So I've been catching up on a few things that fell by the wayside during the run of "4 Noses." Yesterday I got a check-up with my doctor, and was telling her a little bit about the show.
"Oh my goodness, that's so funny because my nine year old is obsessed with this guy who had four noses - Tyco B____... I'll have to ask her. He lost his nose in a duel or something. Apparently he had gold, silver, brass noses - each for different occasions. She's been doing all this research and a report for school."
I can't believe I've never heard of this guy! Sure enough I googled 'Tyco four noses,' and there he was: Tycho Ottesen Brahe, Danish, 1546 - 1601; "The first competent mind in modern astronomy to feel ardently the passion for exact empirical facts." (Exactly what I struggle with in the play!)
Apparently, he lost the bridge of his nose in a duel with a third cousin over a mathematical formula. Since neither could prove they were right, the duel was to settle it. Tycho lost his nose. He made up with the cousin a few weeks later, but from then on wore prosthetics attached with paste or glue.
The facts about his death are a little inconclusive. Mercury poisoning seemed likely from all the metal noses. Then there was some suspicion of foul play. But there was also an excruciating kidney incident shortly before he died: Banquet, Prague, no polite way to excuse himself to pee, Uremia.
After Danish Scientists exhumed him from his tomb in Prague and did more tests, (2012) they ruled out murder and mercury. Tycho Brahe died from a burst bladder. Exact. Empirical. Ow.
My mother's poems still surprise me, I am finding her very essence in them.
Today, it's "Each Joseph:"
Each Joseph
Intrepid Joseph, far from home, hated by
brothers who had cast him in a pit, taken
his coat of many colors, sold him into slavery –
this youngest brother still refused to hate.
Perhaps we too, with spiritual certainty, can learn
to trust in God’s design, deliverance, and love. Our
Father’s grace will keep grim moments and uncharted
journeys free, revealing sure and tender ways He
speaks to everyone and leads us safely home….
Darren Stone
Late into our first fall together, the white space around her poems started bothering her. She would cut and cut and cut to within millimeters of the edge of each stanza. She would pull pages out of books of others' poetry, even her beloved hymnal, and then slowly trim them down. One day she even started ripping the photos and remembrances out of her wedding album before we could protest.

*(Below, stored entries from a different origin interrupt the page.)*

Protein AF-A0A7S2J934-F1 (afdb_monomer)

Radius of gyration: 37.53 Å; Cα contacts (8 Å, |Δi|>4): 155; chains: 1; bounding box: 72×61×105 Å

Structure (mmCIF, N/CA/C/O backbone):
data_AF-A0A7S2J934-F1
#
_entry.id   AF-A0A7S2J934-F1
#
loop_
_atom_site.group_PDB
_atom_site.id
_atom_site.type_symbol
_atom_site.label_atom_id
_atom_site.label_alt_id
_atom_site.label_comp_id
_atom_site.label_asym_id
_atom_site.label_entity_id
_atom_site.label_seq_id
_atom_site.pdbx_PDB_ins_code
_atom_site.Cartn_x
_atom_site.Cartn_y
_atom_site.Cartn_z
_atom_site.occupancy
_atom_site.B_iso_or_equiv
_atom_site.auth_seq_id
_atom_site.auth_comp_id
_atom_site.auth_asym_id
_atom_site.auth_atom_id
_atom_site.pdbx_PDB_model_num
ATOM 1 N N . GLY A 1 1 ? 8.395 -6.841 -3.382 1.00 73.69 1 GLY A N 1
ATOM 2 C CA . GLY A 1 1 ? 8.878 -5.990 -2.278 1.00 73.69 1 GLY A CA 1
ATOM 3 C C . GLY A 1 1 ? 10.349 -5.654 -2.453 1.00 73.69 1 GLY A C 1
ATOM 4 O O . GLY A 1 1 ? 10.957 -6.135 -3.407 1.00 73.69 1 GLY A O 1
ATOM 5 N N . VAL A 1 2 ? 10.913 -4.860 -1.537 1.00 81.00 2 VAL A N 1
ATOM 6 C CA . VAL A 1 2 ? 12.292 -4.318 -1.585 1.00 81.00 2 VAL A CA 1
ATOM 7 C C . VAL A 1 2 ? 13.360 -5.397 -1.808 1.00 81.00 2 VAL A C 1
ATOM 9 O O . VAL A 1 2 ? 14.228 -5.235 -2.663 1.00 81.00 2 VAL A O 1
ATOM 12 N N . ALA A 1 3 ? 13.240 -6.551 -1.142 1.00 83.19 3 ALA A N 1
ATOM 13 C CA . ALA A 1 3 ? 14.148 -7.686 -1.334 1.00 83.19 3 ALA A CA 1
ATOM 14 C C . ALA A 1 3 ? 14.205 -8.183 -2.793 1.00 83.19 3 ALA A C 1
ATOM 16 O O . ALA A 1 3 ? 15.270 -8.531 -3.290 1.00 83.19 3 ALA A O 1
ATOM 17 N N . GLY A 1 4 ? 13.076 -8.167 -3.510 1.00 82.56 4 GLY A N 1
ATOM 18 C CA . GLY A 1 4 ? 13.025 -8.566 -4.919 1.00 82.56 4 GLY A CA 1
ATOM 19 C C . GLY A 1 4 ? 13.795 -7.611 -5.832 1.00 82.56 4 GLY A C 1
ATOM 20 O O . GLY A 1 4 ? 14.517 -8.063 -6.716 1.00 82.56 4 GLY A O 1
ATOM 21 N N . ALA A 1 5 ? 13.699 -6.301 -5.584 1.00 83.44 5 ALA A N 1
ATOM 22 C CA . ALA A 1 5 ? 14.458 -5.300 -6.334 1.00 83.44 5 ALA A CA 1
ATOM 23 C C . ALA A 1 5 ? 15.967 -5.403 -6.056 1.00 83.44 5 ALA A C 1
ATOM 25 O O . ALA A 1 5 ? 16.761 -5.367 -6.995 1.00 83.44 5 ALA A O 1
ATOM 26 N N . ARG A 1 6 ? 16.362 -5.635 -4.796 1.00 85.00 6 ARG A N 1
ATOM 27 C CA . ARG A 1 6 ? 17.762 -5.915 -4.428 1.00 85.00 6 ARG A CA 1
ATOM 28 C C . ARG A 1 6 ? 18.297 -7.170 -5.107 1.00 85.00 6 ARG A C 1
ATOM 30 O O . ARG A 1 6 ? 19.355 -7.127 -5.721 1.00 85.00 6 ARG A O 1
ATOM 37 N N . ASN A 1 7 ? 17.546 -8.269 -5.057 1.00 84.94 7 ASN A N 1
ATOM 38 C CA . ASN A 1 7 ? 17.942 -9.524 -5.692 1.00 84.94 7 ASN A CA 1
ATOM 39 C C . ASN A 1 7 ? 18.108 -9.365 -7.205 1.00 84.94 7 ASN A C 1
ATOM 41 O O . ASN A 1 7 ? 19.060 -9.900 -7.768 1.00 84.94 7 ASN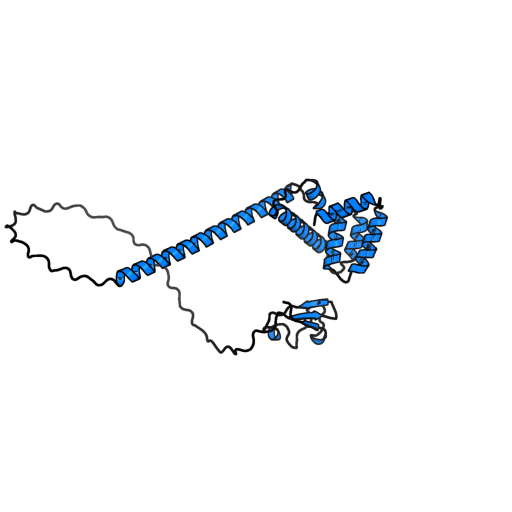 A O 1
ATOM 45 N N . LEU A 1 8 ? 17.227 -8.599 -7.857 1.00 82.75 8 LEU A N 1
ATOM 46 C CA . LEU A 1 8 ? 17.347 -8.307 -9.283 1.00 82.75 8 LEU A CA 1
ATOM 47 C C . LEU A 1 8 ? 18.599 -7.468 -9.587 1.00 82.75 8 LEU A C 1
ATOM 49 O O . LEU A 1 8 ? 19.346 -7.822 -10.497 1.00 82.75 8 LEU A O 1
ATOM 53 N N . LYS A 1 9 ? 18.878 -6.420 -8.798 1.00 83.75 9 LYS A N 1
ATOM 54 C CA . LYS A 1 9 ? 20.101 -5.599 -8.917 1.00 83.75 9 LYS A CA 1
ATOM 55 C C . LYS A 1 9 ? 21.363 -6.459 -8.755 1.00 83.75 9 LYS A C 1
ATOM 57 O O . LYS A 1 9 ? 22.265 -6.404 -9.590 1.00 83.75 9 LYS A O 1
ATOM 62 N N . SER A 1 10 ? 21.388 -7.323 -7.740 1.00 85.25 10 SER A N 1
ATOM 63 C CA . SER A 1 10 ? 22.481 -8.271 -7.493 1.00 85.25 10 SER A CA 1
ATOM 64 C C . SER A 1 10 ? 22.643 -9.293 -8.616 1.00 85.25 10 SER A C 1
ATOM 66 O O . SER A 1 10 ? 23.768 -9.589 -9.007 1.00 85.25 10 SER A O 1
ATOM 68 N N . ALA A 1 11 ? 21.546 -9.817 -9.170 1.00 84.00 11 ALA A N 1
ATOM 69 C CA . ALA A 1 11 ? 21.593 -10.763 -10.281 1.00 84.00 11 ALA A CA 1
ATOM 70 C C . ALA A 1 11 ? 22.156 -10.115 -11.555 1.00 84.00 11 ALA A C 1
ATOM 72 O O . ALA A 1 11 ? 23.026 -10.695 -12.199 1.00 84.00 11 ALA A O 1
ATOM 73 N N . VAL A 1 12 ? 21.721 -8.897 -11.893 1.00 84.19 12 VAL A N 1
ATOM 74 C CA . VAL A 1 12 ? 22.257 -8.144 -13.041 1.00 84.19 12 VAL A CA 1
ATOM 75 C C . VAL A 1 12 ? 23.764 -7.929 -12.897 1.00 84.19 12 VAL A C 1
ATOM 77 O O . VAL A 1 12 ? 24.509 -8.196 -13.842 1.00 84.19 12 VAL A O 1
ATOM 80 N N . ALA A 1 13 ? 24.213 -7.522 -11.705 1.00 85.06 13 ALA A N 1
ATOM 81 C CA . ALA A 1 13 ? 25.632 -7.356 -11.406 1.00 85.06 13 ALA A CA 1
ATOM 82 C C . ALA A 1 13 ? 26.403 -8.684 -11.510 1.00 85.06 13 ALA A C 1
ATOM 84 O O . ALA A 1 13 ? 27.453 -8.740 -12.150 1.00 85.06 13 ALA A O 1
ATOM 85 N N . LEU A 1 14 ? 25.863 -9.768 -10.942 1.00 90.44 14 LEU A N 1
ATOM 86 C CA . LEU A 1 14 ? 26.481 -11.096 -10.949 1.00 90.44 14 LEU A CA 1
ATOM 87 C C . LEU A 1 14 ? 26.672 -11.639 -12.369 1.00 90.44 14 LEU A C 1
ATOM 89 O O . LEU A 1 14 ? 27.734 -12.166 -12.695 1.00 90.44 14 LEU A O 1
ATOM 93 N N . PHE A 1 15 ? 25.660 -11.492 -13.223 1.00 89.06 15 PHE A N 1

This was just one of our devastating "new normals." Why would mom destroy those pictures, that beautiful handbound book? The hymnal that was her comfort?
I wondered, as I did during much of her descent: "What is it that she sees? What is it that she needs?"
Maybe it was that she wasn't able to create anew. But "editing" was something she could still do, - the actual physical changing of the space and words a literal way to satisfy.
We joined her. Chopping poems, re-typing and re-printing ones that upset her. Changing words that no longer felt right to her. I started printing her poems on colored paper, thinking the margins wouldn't be so shocking, that the colors would make the work feel new and exciting.
Yesterday I found the carefully cut, pasted, cut-some-more, scotch-taped, amended, and stickered "Each Joseph." She'd even colored in the bits of white sky that peeped through the purple on the bit of postcard she'd collaged in.
Of course she'd added: "Please return this if it doesn't appeal." (Ever prepared for rejection)
But I hadn't noticed her addition at the top until today:
"I'm trepid Joseph, Far from home."
Only my mother, my beautiful demented mother would have come up with that. Still trying to find her way home, still playing with the words she lived for.